#### [TASK MATERIAL]
◆ ◆ ◆

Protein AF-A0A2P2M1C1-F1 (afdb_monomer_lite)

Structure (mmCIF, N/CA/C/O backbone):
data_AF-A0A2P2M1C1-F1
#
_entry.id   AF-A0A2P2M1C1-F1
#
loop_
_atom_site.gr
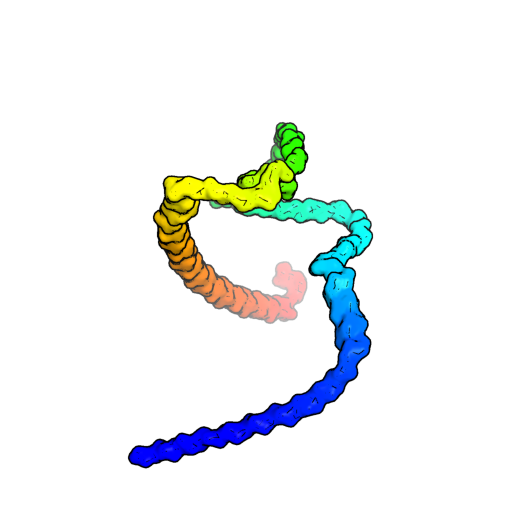oup_PDB
_atom_site.id
_atom_site.type_symbol
_atom_site.label_atom_id
_atom_site.label_alt_id
_atom_site.label_comp_id
_atom_site.label_asym_id
_atom_site.label_entity_id
_atom_site.label_seq_id
_atom_site.pdbx_PDB_ins_code
_atom_site.Cartn_x
_atom_site.Cartn_y
_atom_site.Cartn_z
_atom_site.occupancy
_atom_site.B_iso_or_equiv
_atom_site.auth_seq_id
_atom_site.auth_comp_id
_atom_site.auth_asym_id
_atom_site.auth_atom_id
_atom_site.pdbx_PDB_model_num
ATOM 1 N N . MET A 1 1 ? 43.285 -29.207 9.657 1.00 41.31 1 MET A N 1
ATOM 2 C CA . MET A 1 1 ? 42.515 -29.272 8.392 1.00 41.31 1 MET A CA 1
ATOM 3 C C . MET A 1 1 ? 41.741 -30.584 8.345 1.00 41.31 1 MET A C 1
ATOM 5 O O . MET A 1 1 ? 42.358 -31.636 8.246 1.00 41.31 1 MET A O 1
ATOM 9 N N . ARG A 1 2 ? 40.411 -30.543 8.487 1.00 46.97 2 ARG A N 1
ATOM 10 C CA . ARG A 1 2 ? 39.522 -31.719 8.463 1.00 46.97 2 ARG A CA 1
ATOM 11 C C . ARG A 1 2 ? 38.833 -31.756 7.094 1.00 46.97 2 ARG A C 1
ATOM 13 O O . ARG A 1 2 ? 38.139 -30.808 6.751 1.00 46.97 2 ARG A O 1
ATOM 20 N N . ARG A 1 3 ? 39.084 -32.795 6.289 1.00 52.12 3 ARG A N 1
ATOM 21 C CA . ARG A 1 3 ? 38.459 -32.974 4.966 1.00 52.12 3 ARG A CA 1
ATOM 22 C C . ARG A 1 3 ? 37.133 -33.719 5.137 1.00 52.12 3 ARG A C 1
ATOM 24 
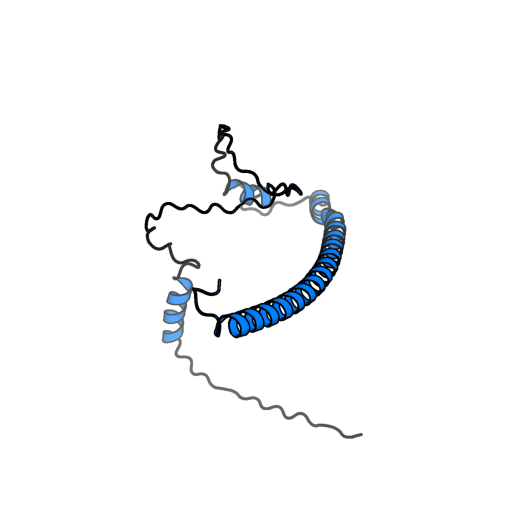O O . ARG A 1 3 ? 37.131 -34.798 5.721 1.00 52.12 3 ARG A O 1
ATOM 31 N N . PHE A 1 4 ? 36.039 -33.174 4.612 1.00 53.50 4 PHE A N 1
ATOM 32 C CA . PHE A 1 4 ? 34.773 -33.897 4.469 1.00 53.50 4 PHE A CA 1
ATOM 33 C C . PHE A 1 4 ? 34.757 -34.600 3.107 1.00 53.50 4 PHE A C 1
ATOM 35 O O . PHE A 1 4 ? 34.995 -33.966 2.079 1.00 53.50 4 PHE A O 1
ATOM 42 N N . LYS A 1 5 ? 34.531 -35.918 3.096 1.00 59.91 5 LYS A N 1
ATOM 43 C CA . LYS A 1 5 ? 34.287 -36.684 1.868 1.00 59.91 5 LYS A CA 1
ATOM 44 C C . LYS A 1 5 ? 32.788 -36.655 1.566 1.00 59.91 5 LYS A C 1
ATOM 46 O O . LYS A 1 5 ? 31.997 -37.062 2.409 1.00 59.91 5 LYS A O 1
ATOM 51 N N . GLY A 1 6 ? 32.420 -36.164 0.384 1.00 43.84 6 GLY A N 1
ATOM 52 C CA . GLY A 1 6 ? 31.051 -36.207 -0.130 1.00 43.84 6 GLY A CA 1
ATOM 53 C C . GLY A 1 6 ? 30.725 -37.592 -0.683 1.00 43.84 6 GLY A C 1
ATOM 54 O O . GLY A 1 6 ? 31.435 -38.098 -1.551 1.00 43.84 6 GLY A O 1
ATOM 55 N N . GLN A 1 7 ? 29.669 -38.201 -0.155 1.00 42.81 7 GLN A N 1
ATOM 56 C CA . GLN A 1 7 ? 29.088 -39.453 -0.625 1.00 42.81 7 GLN A CA 1
ATOM 57 C C . GLN A 1 7 ? 28.041 -39.121 -1.698 1.00 42.81 7 GLN A C 1
ATOM 59 O O . GLN A 1 7 ? 27.069 -38.427 -1.410 1.00 42.81 7 GLN A O 1
ATOM 64 N N . LYS A 1 8 ? 28.252 -39.577 -2.938 1.00 53.19 8 LYS A N 1
ATOM 65 C CA . LYS A 1 8 ? 27.218 -39.588 -3.981 1.00 53.19 8 LYS A CA 1
ATOM 66 C C . LYS A 1 8 ? 26.368 -40.842 -3.805 1.00 53.19 8 LYS A C 1
ATOM 68 O O . LYS A 1 8 ? 26.918 -41.937 -3.711 1.00 53.19 8 LYS A O 1
ATOM 73 N N . VAL A 1 9 ? 25.053 -40.672 -3.768 1.00 47.97 9 VAL A N 1
ATOM 74 C CA . VAL A 1 9 ? 24.082 -41.762 -3.879 1.00 47.97 9 VAL A CA 1
ATOM 75 C C . VAL A 1 9 ? 23.321 -41.508 -5.173 1.00 47.97 9 VAL A C 1
ATOM 77 O O . VAL A 1 9 ? 22.476 -40.620 -5.228 1.00 47.97 9 VAL A O 1
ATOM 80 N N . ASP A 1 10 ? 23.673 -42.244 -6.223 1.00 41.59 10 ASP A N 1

◆ ◆ ◆

#### [PROBLEM DETAILS]
Copy the entries above faithfully and omit every image.

#### [SOLUTION FOR THIS TASK]
Protein AF-A0A2P2M1C1-F1 (afdb_monomer_lite)

Structure (mmCIF, N/CA/C/O backbone):
data_AF-A0A2P2M1C1-F1
#
_entry.id   AF-A0A2P2M1C1-F1
#
loop_
_atom_site.gr
oup_PDB
_atom_site.id
_atom_site.type_symbol
_atom_site.label_atom_id
_atom_site.label_alt_id
_atom_site.label_comp_id
_atom_site.label_asym_id
_atom_site.label_entity_id
_atom_site.label_seq_id
_atom_site.pdbx_PDB_ins_code
_atom_site.Cartn_x
_atom_site.Cartn_y
_atom_site.Cartn_z
_atom_site.occupancy
_atom_site.B_iso_or_equiv
_atom_site.auth_seq_id
_atom_site.auth_comp_id
_atom_site.auth_asym_id
_atom_site.auth_atom_id
_atom_site.pdbx_PDB_model_num
ATOM 1 N N . MET A 1 1 ? 43.285 -29.207 9.657 1.00 41.31 1 MET A N 1
ATOM 2 C CA . MET A 1 1 ? 42.515 -29.272 8.392 1.00 41.31 1 MET A CA 1
ATOM 3 C C . MET A 1 1 ? 41.741 -30.584 8.345 1.00 41.31 1 MET A C 1
ATOM 5 O O . MET A 1 1 ? 42.358 -31.636 8.246 1.00 41.31 1 MET A O 1
ATOM 9 N N . ARG A 1 2 ? 40.411 -30.543 8.487 1.00 46.97 2 ARG A N 1
ATOM 10 C CA . ARG A 1 2 ? 39.522 -31.719 8.463 1.00 46.97 2 ARG A CA 1
ATOM 11 C C . ARG A 1 2 ? 38.833 -31.756 7.094 1.00 46.97 2 ARG A C 1
ATOM 13 O O . ARG A 1 2 ? 38.139 -30.808 6.751 1.00 46.97 2 ARG A O 1
ATOM 20 N N . ARG A 1 3 ? 39.084 -32.795 6.289 1.00 52.12 3 ARG A N 1
ATOM 21 C CA . ARG A 1 3 ? 38.459 -32.974 4.966 1.00 52.12 3 ARG A CA 1
ATOM 22 C C . ARG A 1 3 ? 37.133 -33.719 5.137 1.00 52.12 3 ARG A C 1
ATOM 24 
O O . ARG A 1 3 ? 37.131 -34.798 5.721 1.00 52.12 3 ARG A O 1
ATOM 31 N N . PHE A 1 4 ? 36.039 -33.174 4.612 1.00 53.50 4 PHE A N 1
ATOM 32 C CA . PHE A 1 4 ? 34.773 -33.897 4.469 1.00 53.50 4 PHE A CA 1
ATOM 33 C C . PHE A 1 4 ? 34.757 -34.600 3.107 1.00 53.50 4 PHE A C 1
ATOM 35 O O . PHE A 1 4 ? 34.995 -33.966 2.079 1.00 53.50 4 PHE A O 1
ATOM 42 N N . LYS A 1 5 ? 34.531 -35.918 3.096 1.00 59.91 5 LYS A N 1
ATOM 43 C CA . LYS A 1 5 ? 34.287 -36.684 1.868 1.00 59.91 5 LYS A CA 1
ATOM 44 C C . LYS A 1 5 ? 32.788 -36.655 1.566 1.00 59.91 5 LYS A C 1
ATOM 46 O O . LYS A 1 5 ? 31.997 -37.062 2.409 1.00 59.91 5 LYS A O 1
ATOM 51 N N . GLY A 1 6 ? 32.420 -36.164 0.384 1.00 43.84 6 GLY A N 1
ATOM 52 C CA . GLY A 1 6 ? 31.051 -36.207 -0.130 1.00 43.84 6 GLY A CA 1
ATOM 53 C C . GLY A 1 6 ? 30.725 -37.592 -0.683 1.00 43.84 6 GLY A C 1
ATOM 54 O O . GLY A 1 6 ? 31.435 -38.098 -1.551 1.00 43.84 6 GLY A O 1
ATOM 55 N N . GLN A 1 7 ? 29.669 -38.201 -0.155 1.00 42.81 7 GLN A N 1
ATOM 56 C CA . GLN A 1 7 ? 29.088 -39.453 -0.625 1.00 42.81 7 GLN A CA 1
ATOM 57 C C . GLN A 1 7 ? 28.041 -39.121 -1.698 1.00 42.81 7 GLN A C 1
ATOM 59 O O . GLN A 1 7 ? 27.069 -38.427 -1.410 1.00 42.81 7 GLN A O 1
ATOM 64 N N . LYS A 1 8 ? 28.252 -39.577 -2.938 1.00 53.19 8 LYS A N 1
ATOM 65 C CA . LYS A 1 8 ? 27.218 -39.588 -3.981 1.00 53.19 8 LYS A CA 1
ATOM 66 C C . LYS A 1 8 ? 26.368 -40.842 -3.805 1.00 53.19 8 LYS A C 1
ATOM 68 O O . LYS A 1 8 ? 26.918 -41.937 -3.711 1.00 53.19 8 LYS A O 1
ATOM 73 N N . VAL A 1 9 ? 25.053 -40.672 -3.768 1.00 47.97 9 VAL A N 1
ATOM 74 C CA . VAL A 1 9 ? 24.082 -41.762 -3.879 1.00 47.97 9 VAL A CA 1
ATOM 75 C C . VAL A 1 9 ? 23.321 -41.508 -5.173 1.00 47.97 9 VAL A C 1
ATOM 77 O O . VAL A 1 9 ? 22.476 -40.620 -5.228 1.00 47.97 9 VAL A O 1
ATOM 80 N N . ASP A 1 10 ? 23.673 -42.244 -6.223 1.00 41.59 10 ASP A N 1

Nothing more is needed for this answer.